## Task
Please repeat each line from the one holding "ATOM 80 N N" through the final line of the data, exactly as it stands, with no pictures.

## Records from a collection

=== Section Start ===

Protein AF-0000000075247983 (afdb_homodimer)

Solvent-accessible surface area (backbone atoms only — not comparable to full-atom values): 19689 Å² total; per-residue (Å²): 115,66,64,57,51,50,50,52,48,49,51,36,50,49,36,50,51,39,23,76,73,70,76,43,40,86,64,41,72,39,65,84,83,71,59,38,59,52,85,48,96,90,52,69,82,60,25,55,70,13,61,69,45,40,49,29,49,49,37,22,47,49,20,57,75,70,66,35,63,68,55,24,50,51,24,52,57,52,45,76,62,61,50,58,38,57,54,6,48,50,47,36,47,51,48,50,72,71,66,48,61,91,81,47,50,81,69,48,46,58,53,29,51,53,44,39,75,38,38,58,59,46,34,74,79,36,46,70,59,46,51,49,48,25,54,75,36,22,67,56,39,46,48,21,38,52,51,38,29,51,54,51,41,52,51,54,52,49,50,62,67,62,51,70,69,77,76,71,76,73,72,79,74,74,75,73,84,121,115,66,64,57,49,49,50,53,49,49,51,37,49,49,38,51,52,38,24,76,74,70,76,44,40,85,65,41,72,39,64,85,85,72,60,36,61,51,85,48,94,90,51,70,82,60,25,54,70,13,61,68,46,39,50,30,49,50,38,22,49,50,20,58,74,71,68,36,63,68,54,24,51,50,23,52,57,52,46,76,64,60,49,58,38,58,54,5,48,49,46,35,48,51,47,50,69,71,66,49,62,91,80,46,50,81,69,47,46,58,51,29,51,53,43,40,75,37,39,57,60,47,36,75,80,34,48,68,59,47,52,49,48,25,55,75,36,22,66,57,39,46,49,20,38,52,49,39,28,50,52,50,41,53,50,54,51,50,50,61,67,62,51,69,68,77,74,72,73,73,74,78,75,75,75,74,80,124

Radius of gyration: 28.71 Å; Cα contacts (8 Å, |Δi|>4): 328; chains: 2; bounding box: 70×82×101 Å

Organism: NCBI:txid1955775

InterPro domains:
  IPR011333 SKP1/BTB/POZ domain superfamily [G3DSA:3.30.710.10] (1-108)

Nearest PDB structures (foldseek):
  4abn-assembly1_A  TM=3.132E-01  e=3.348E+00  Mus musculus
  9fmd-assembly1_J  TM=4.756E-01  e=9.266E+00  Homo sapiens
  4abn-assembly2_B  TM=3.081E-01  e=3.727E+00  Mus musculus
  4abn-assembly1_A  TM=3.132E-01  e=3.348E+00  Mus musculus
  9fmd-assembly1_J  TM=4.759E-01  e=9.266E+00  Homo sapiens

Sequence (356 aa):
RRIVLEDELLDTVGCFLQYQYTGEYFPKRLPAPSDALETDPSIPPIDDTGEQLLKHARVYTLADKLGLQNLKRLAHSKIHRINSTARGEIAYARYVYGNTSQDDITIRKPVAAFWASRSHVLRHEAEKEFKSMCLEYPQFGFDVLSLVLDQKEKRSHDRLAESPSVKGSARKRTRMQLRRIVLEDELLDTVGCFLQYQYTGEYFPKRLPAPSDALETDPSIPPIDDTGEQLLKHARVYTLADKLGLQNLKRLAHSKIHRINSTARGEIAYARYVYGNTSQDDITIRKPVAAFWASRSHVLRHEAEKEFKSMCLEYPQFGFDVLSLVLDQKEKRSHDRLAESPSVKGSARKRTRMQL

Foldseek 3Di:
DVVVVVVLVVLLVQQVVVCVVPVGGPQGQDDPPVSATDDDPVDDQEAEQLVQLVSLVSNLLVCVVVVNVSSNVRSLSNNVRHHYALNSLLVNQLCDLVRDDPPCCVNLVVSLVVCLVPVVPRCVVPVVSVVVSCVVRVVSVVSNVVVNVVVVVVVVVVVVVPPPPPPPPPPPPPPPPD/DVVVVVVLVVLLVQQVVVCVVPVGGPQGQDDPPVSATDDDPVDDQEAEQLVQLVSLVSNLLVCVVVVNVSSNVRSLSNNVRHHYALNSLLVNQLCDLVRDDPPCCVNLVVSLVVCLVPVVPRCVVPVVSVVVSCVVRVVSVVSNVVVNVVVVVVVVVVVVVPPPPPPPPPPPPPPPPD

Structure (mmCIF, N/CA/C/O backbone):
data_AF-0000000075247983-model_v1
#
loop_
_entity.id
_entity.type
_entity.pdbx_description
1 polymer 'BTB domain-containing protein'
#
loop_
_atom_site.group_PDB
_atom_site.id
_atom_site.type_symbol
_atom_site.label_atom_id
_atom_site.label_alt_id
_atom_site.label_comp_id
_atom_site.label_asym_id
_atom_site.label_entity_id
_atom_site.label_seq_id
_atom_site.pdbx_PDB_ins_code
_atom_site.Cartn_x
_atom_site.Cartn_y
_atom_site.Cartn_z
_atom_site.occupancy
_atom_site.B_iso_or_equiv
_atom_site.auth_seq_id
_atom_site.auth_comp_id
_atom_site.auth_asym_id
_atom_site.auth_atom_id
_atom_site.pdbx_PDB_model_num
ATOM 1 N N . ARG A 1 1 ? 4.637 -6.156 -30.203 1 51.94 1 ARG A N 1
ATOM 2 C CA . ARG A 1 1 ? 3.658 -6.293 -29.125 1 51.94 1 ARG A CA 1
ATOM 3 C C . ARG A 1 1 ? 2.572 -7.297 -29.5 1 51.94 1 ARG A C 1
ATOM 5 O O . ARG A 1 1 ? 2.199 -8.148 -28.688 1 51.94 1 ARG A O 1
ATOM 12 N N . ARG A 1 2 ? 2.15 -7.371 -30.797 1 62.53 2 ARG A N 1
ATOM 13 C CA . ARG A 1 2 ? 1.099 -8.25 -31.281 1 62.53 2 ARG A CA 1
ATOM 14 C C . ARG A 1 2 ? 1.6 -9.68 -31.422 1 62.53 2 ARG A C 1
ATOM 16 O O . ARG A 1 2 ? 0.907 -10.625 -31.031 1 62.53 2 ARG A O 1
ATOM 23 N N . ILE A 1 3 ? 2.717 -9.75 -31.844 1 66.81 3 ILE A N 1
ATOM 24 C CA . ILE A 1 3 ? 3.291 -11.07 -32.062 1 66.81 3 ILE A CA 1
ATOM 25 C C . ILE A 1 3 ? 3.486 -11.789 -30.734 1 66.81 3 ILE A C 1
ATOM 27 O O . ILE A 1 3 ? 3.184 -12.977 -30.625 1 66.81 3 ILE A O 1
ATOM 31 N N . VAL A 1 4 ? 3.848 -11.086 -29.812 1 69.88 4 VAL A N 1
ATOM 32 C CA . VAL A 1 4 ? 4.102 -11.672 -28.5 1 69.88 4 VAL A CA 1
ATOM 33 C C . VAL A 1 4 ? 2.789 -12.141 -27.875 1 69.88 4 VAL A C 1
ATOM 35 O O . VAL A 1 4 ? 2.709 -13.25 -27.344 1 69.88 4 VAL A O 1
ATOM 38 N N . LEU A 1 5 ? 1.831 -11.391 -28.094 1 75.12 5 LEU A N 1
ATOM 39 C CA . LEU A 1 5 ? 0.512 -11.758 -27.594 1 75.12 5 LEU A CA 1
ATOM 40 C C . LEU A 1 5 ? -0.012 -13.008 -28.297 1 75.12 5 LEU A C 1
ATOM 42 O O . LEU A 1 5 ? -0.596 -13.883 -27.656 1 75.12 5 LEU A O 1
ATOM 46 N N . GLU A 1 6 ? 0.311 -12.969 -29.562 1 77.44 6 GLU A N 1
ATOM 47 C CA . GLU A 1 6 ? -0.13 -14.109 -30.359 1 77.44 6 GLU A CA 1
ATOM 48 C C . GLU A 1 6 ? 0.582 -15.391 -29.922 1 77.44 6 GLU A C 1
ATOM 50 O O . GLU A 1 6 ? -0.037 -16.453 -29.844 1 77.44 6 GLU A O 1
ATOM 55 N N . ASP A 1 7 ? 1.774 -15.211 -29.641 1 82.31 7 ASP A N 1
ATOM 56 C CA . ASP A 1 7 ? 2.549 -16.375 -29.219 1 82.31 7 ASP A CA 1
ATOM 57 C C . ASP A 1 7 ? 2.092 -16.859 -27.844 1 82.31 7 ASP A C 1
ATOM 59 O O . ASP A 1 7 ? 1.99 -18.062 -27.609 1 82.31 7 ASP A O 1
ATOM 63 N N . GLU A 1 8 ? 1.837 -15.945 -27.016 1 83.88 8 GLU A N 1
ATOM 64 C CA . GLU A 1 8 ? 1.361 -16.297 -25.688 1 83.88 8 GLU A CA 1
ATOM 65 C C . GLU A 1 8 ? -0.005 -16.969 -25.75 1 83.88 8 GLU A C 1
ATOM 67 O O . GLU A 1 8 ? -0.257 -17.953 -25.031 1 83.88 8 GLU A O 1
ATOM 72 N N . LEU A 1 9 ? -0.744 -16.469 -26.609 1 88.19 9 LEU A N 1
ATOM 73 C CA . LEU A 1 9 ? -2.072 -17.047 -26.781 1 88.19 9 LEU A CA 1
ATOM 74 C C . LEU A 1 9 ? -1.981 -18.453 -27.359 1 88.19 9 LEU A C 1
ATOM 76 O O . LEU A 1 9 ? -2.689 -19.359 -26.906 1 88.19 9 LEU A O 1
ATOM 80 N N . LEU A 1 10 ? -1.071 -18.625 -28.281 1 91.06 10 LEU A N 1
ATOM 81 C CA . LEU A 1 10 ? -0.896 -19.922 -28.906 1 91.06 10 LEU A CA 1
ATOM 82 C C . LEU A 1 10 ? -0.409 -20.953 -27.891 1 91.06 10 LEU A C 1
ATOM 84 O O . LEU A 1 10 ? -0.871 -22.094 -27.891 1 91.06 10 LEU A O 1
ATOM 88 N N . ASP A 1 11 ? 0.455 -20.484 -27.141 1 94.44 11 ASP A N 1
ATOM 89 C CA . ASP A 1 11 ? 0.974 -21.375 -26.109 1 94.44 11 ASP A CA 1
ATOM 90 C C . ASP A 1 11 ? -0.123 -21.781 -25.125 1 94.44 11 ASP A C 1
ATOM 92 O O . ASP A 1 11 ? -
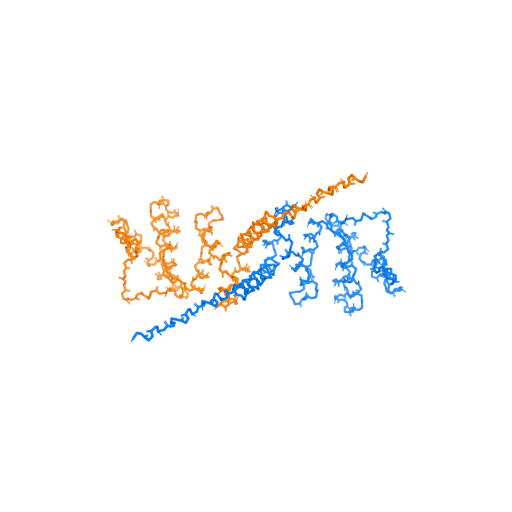0.241 -22.953 -24.766 1 94.44 11 ASP A O 1
ATOM 96 N N . THR A 1 12 ? -0.912 -20.906 -24.734 1 97.38 12 THR A N 1
ATOM 97 C CA . THR A 1 12 ? -1.99 -21.156 -23.781 1 97.38 12 THR A CA 1
ATOM 98 C C . THR A 1 12 ? -3.025 -22.109 -24.375 1 97.38 12 THR A C 1
ATOM 100 O O . THR A 1 12 ? -3.451 -23.062 -23.703 1 97.38 12 THR A O 1
ATOM 103 N N . VAL A 1 13 ? -3.334 -21.875 -25.562 1 96.69 13 VAL A N 1
ATOM 104 C CA . VAL A 1 13 ? -4.285 -22.734 -26.25 1 96.69 13 VAL A CA 1
ATOM 105 C C . VAL A 1 13 ? -3.703 -24.141 -26.406 1 96.69 13 VAL A C 1
ATOM 107 O O . VAL A 1 13 ? -4.418 -25.125 -26.266 1 96.69 13 VAL A O 1
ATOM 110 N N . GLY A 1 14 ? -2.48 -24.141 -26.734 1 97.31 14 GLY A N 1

=== Section End ===

## Exercise answer
ATOM 80 N N . LEU A 1 10 ? -1.071 -18.625 -28.281 1 91.06 10 LEU A N 1
ATOM 81 C CA . LEU A 1 10 ? -0.896 -19.922 -28.906 1 91.06 10 LEU A CA 1
ATOM 82 C C . LEU A 1 10 ? -0.409 -20.953 -27.891 1 91.06 10 LEU A C 1
ATOM 84 O O . LEU A 1 10 ? -0.871 -22.094 -27.891 1 91.06 10 LEU A O 1
ATOM 88 N N . ASP A 1 11 ? 0.455 -20.484 -27.141 1 94.44 11 ASP A N 1
ATOM 89 C CA . ASP A 1 11 ? 0.974 -21.375 -26.109 1 94.44 11 ASP A CA 1
ATOM 90 C C . ASP A 1 11 ? -0.123 -21.781 -25.125 1 94.44 11 ASP A C 1
ATOM 92 O O . ASP A 1 11 ? -
0.241 -22.953 -24.766 1 94.44 11 ASP A O 1
ATOM 96 N N . THR A 1 12 ? -0.912 -20.906 -24.734 1 97.38 12 THR A N 1
ATOM 97 C CA . THR A 1 12 ? -1.99 -21.156 -23.781 1 97.38 12 THR A CA 1
ATOM 98 C C . THR A 1 12 ? -3.025 -22.109 -24.375 1 97.38 12 THR A C 1
ATOM 100 O O . THR A 1 12 ? -3.451 -23.062 -23.703 1 97.38 12 THR A O 1
ATOM 103 N N . VAL A 1 13 ? -3.334 -21.875 -25.562 1 96.69 13 VAL A N 1
ATOM 104 C CA . VAL A 1 13 ? -4.285 -22.734 -26.25 1 96.69 13 VAL A CA 1
ATOM 105 C C . VAL A 1 13 ? -3.703 -24.141 -26.406 1 96.69 13 VAL A C 1
ATOM 107 O O . VAL A 1 13 ? -4.418 -25.125 -26.266 1 96.69 13 VAL A O 1
ATOM 110 N N . GLY A 1 14 ? -2.48 -24.141 -26.734 1 97.31 14 GLY A N 1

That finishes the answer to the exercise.